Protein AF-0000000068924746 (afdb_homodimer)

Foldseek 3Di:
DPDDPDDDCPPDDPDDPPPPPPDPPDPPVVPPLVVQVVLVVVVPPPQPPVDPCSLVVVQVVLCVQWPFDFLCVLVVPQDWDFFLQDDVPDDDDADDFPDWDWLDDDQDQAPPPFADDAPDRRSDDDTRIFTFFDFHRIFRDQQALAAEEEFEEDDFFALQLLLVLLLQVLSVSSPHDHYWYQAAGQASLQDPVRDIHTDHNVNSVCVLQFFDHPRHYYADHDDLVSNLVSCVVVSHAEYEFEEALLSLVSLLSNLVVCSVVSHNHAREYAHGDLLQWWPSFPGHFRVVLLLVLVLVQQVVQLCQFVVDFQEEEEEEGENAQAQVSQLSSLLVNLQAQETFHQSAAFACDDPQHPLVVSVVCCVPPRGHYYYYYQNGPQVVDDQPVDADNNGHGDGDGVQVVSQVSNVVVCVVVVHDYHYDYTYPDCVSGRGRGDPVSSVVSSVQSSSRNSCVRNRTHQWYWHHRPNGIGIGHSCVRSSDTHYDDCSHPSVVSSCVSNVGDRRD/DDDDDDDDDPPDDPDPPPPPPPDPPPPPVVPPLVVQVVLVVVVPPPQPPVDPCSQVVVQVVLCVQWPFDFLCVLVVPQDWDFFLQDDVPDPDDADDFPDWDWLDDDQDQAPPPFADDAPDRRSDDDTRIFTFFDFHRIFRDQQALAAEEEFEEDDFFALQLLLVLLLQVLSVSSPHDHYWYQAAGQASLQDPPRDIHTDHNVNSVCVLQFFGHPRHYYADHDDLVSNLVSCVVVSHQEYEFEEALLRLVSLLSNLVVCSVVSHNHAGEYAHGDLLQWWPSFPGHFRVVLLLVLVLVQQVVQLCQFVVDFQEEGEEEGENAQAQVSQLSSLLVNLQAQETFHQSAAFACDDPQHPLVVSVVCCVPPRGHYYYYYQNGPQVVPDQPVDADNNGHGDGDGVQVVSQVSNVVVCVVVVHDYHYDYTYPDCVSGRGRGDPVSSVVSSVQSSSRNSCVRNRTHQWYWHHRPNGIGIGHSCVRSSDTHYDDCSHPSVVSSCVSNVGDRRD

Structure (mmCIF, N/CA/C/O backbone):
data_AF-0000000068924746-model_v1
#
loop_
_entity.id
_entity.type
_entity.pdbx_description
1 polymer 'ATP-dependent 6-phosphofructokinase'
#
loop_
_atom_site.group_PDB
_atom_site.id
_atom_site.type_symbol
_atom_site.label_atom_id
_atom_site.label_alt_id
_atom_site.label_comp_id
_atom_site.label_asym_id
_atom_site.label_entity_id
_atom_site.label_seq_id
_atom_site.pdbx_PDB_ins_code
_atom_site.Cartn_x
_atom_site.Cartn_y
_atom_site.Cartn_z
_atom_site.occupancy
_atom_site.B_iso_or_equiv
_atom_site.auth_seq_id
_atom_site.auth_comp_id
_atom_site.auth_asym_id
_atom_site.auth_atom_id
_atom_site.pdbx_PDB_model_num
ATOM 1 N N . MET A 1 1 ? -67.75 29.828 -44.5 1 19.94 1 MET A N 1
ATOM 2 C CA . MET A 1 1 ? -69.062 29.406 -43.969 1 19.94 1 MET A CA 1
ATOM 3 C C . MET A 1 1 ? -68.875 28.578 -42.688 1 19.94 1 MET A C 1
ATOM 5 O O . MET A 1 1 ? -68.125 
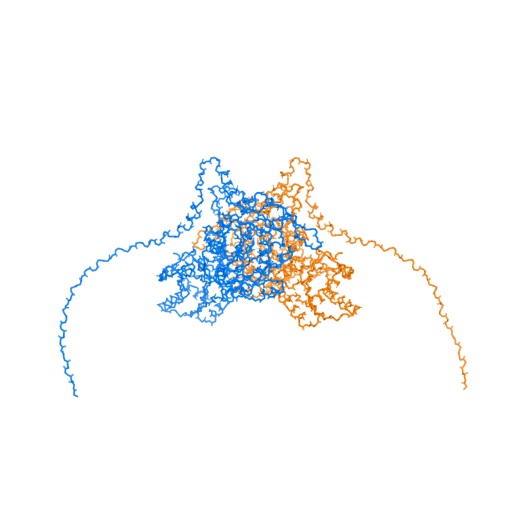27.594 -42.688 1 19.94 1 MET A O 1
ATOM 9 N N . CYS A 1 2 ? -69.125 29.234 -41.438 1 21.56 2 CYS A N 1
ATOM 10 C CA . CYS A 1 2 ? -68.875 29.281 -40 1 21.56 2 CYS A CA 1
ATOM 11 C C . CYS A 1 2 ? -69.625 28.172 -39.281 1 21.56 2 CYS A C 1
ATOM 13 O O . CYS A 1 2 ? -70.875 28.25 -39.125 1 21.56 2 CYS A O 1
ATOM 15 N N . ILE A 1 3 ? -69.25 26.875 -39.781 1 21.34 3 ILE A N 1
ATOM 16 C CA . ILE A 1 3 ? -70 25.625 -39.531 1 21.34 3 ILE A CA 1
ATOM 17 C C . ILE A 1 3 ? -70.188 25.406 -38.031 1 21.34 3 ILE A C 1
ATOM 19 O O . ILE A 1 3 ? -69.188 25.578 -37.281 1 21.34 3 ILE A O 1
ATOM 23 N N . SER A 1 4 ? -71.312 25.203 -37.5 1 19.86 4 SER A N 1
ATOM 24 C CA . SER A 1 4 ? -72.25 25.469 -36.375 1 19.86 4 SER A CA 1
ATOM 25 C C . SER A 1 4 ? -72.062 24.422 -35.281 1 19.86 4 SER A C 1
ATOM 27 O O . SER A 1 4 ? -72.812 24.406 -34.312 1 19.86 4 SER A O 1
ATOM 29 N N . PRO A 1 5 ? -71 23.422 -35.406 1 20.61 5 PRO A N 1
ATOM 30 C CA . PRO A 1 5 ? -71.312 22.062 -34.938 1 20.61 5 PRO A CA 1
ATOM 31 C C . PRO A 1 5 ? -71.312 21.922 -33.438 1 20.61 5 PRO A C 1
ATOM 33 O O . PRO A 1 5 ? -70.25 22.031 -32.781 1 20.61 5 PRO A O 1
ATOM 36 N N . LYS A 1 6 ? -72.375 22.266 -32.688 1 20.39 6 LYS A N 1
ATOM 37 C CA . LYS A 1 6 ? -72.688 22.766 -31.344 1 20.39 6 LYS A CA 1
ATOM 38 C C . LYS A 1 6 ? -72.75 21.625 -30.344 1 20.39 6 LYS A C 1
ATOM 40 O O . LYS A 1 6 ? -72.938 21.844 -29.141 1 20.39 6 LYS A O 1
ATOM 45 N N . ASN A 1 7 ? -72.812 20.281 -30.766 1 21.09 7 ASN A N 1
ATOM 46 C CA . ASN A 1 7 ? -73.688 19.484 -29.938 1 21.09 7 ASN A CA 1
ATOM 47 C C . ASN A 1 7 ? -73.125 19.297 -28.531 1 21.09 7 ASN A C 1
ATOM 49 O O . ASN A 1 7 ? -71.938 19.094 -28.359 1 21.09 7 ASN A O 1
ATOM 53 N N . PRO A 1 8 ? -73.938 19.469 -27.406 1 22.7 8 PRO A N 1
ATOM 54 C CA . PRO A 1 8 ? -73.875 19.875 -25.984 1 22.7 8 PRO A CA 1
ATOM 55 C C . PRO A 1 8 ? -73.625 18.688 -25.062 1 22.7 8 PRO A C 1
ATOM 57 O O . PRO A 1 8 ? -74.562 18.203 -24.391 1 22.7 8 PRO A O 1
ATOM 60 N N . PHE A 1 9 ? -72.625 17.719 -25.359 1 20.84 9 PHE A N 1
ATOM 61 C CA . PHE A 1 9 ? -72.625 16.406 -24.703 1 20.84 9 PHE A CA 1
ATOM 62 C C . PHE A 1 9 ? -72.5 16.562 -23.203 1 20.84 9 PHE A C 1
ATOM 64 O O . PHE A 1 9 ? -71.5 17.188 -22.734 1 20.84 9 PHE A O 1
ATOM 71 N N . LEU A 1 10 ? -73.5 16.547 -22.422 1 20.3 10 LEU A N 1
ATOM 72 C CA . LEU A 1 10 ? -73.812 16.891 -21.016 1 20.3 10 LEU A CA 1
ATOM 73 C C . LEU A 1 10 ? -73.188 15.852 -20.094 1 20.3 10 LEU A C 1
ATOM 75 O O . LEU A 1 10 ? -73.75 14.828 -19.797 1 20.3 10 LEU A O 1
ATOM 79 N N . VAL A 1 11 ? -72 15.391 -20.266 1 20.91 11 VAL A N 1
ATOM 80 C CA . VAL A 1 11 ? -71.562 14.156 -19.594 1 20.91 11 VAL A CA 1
+ + + + +
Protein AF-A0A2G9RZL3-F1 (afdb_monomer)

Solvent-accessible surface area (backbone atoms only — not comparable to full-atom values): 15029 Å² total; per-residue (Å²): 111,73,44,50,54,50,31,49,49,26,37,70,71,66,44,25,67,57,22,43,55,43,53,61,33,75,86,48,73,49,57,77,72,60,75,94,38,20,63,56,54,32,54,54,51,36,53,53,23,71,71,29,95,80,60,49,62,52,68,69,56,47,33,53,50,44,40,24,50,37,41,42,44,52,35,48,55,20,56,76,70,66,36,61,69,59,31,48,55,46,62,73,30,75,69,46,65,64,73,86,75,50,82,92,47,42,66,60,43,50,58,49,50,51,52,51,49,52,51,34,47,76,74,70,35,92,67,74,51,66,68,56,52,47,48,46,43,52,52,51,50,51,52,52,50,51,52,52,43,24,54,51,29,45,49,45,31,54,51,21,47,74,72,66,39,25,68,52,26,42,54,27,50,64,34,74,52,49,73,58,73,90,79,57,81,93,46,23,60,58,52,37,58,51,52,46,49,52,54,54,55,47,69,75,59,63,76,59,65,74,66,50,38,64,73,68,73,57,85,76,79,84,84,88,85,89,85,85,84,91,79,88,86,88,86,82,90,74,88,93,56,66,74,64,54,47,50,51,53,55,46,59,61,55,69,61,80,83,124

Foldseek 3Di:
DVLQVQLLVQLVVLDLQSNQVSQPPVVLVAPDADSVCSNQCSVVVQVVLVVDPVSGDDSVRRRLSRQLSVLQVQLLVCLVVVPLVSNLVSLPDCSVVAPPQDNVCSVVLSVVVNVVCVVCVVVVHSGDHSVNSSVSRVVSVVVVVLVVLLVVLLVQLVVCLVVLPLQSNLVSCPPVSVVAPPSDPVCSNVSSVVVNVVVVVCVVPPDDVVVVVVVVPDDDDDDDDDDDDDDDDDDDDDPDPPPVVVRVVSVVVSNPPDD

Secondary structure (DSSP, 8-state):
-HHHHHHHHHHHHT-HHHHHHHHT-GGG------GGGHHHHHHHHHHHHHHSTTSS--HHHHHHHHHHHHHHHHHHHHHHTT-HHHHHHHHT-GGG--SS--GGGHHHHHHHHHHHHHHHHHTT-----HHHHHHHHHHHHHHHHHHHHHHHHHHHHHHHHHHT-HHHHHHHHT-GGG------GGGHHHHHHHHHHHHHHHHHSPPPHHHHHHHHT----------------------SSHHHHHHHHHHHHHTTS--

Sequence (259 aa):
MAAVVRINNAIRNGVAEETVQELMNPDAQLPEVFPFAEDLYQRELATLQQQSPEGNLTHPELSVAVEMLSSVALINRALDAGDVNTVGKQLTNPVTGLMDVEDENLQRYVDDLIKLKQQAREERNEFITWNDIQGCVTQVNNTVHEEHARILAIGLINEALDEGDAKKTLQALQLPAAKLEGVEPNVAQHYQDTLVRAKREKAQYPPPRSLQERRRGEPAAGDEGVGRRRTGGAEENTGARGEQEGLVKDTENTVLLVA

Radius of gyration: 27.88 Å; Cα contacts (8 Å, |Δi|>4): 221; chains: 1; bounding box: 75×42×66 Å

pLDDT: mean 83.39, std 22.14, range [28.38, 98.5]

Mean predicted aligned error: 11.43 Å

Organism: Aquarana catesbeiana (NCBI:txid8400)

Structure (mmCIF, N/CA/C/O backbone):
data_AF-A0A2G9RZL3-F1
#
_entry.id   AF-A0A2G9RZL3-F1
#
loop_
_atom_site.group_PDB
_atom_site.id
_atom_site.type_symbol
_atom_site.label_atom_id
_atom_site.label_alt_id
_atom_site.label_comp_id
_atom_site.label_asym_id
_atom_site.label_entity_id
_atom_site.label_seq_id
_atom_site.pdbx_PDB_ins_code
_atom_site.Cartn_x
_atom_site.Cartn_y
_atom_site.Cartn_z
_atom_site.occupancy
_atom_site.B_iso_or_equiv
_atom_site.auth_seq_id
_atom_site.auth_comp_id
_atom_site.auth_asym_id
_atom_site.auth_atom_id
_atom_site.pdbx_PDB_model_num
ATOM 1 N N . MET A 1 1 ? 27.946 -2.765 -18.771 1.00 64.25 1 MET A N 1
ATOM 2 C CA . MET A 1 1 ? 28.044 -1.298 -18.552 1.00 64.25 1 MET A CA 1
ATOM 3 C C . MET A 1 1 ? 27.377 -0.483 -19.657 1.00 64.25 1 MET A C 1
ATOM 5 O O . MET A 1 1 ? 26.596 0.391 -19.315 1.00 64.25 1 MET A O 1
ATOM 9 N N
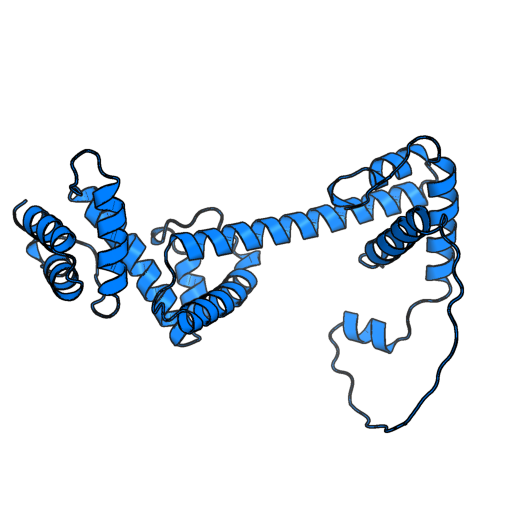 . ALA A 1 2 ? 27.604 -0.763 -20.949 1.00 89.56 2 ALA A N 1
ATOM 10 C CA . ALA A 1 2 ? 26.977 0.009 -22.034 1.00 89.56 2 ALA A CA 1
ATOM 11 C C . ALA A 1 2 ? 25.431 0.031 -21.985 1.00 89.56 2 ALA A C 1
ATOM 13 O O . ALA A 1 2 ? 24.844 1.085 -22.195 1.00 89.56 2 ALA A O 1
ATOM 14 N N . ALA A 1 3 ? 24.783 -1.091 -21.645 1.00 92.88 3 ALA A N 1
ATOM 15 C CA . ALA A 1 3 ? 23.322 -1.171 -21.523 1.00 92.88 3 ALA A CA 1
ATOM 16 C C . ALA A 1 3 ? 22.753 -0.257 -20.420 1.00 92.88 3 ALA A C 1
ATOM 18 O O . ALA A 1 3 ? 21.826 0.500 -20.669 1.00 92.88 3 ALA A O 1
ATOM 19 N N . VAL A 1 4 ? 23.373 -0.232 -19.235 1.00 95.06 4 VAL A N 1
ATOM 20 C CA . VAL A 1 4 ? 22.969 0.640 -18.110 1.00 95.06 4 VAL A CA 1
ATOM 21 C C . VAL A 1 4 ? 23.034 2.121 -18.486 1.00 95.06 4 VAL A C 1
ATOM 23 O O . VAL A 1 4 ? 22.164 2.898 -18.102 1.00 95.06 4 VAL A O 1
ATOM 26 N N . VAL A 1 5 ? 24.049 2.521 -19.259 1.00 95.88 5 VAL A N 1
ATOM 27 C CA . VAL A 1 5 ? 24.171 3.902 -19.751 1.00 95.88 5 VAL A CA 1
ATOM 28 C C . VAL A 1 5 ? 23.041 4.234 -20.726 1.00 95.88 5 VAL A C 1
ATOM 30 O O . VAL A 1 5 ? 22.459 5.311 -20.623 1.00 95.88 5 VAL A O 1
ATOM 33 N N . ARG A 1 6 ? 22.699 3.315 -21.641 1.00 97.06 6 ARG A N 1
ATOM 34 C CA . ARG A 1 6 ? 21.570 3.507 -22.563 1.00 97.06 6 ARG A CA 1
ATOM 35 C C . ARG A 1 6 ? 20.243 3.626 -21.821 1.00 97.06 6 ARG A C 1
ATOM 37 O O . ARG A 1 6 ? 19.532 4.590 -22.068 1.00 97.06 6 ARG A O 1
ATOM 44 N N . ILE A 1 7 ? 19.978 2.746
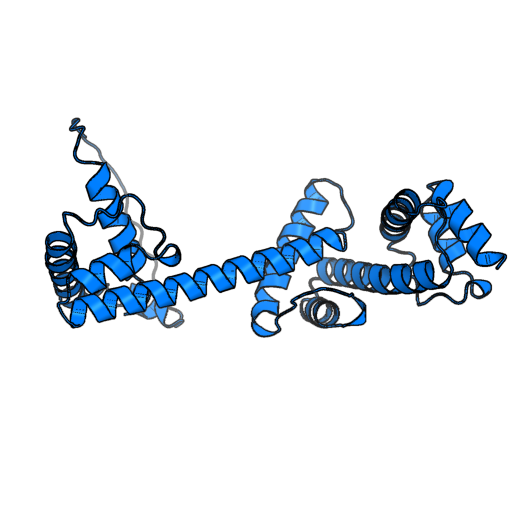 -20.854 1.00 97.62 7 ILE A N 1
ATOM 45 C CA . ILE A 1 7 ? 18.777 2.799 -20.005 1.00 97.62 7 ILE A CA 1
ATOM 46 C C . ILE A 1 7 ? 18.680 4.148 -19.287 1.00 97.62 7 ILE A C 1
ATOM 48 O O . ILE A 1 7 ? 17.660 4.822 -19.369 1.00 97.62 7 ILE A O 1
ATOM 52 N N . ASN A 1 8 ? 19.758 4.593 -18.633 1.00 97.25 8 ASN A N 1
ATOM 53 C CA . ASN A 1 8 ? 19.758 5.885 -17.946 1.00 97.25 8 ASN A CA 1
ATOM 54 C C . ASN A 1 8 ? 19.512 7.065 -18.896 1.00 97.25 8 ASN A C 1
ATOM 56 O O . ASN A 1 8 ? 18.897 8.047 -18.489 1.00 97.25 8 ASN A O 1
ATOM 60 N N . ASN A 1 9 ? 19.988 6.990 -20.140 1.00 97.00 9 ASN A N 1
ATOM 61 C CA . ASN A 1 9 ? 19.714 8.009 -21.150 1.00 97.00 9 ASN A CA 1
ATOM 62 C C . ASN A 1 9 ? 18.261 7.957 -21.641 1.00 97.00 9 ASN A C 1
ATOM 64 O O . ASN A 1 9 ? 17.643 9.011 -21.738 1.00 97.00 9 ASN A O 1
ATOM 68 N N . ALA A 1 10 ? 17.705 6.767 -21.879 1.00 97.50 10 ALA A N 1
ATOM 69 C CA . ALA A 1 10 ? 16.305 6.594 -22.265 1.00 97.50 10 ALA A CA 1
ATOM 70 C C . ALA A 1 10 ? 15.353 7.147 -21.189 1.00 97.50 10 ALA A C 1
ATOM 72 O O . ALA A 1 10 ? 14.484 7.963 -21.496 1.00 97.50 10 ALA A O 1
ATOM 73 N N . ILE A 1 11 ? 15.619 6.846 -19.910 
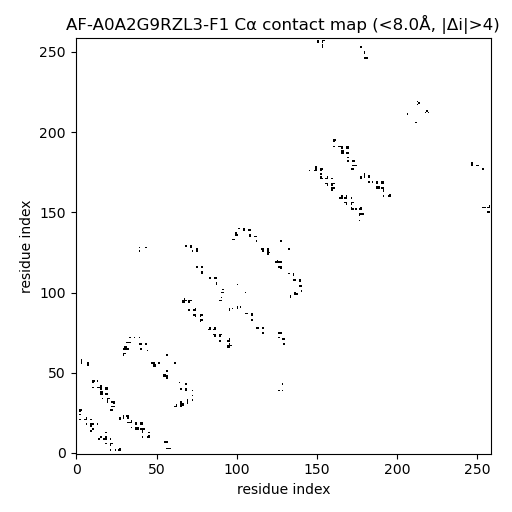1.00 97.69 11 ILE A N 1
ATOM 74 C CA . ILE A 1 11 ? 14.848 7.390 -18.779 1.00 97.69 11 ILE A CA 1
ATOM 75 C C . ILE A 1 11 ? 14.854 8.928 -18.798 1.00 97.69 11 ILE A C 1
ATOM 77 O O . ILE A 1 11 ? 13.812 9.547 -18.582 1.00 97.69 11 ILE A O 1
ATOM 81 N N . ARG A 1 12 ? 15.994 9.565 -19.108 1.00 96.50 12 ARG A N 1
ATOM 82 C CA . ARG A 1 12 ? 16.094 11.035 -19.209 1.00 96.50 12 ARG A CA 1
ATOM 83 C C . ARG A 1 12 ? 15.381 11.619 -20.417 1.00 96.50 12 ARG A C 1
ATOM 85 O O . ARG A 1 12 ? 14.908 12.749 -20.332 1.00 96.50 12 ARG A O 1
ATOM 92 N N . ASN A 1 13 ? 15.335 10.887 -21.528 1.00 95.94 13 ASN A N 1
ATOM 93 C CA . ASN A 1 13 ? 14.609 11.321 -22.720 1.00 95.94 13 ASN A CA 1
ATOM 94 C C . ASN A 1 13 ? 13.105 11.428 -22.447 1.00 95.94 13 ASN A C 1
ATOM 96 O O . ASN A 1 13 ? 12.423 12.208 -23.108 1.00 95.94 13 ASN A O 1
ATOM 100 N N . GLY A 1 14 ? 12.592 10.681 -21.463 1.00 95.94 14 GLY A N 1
+ + + + +
Lines above with "Protein" in them are the ones to copy.

Protein AF-0000000068924746 (afdb_homodimer)
Protein AF-A0A2G9RZL3-F1 (afdb_monomer)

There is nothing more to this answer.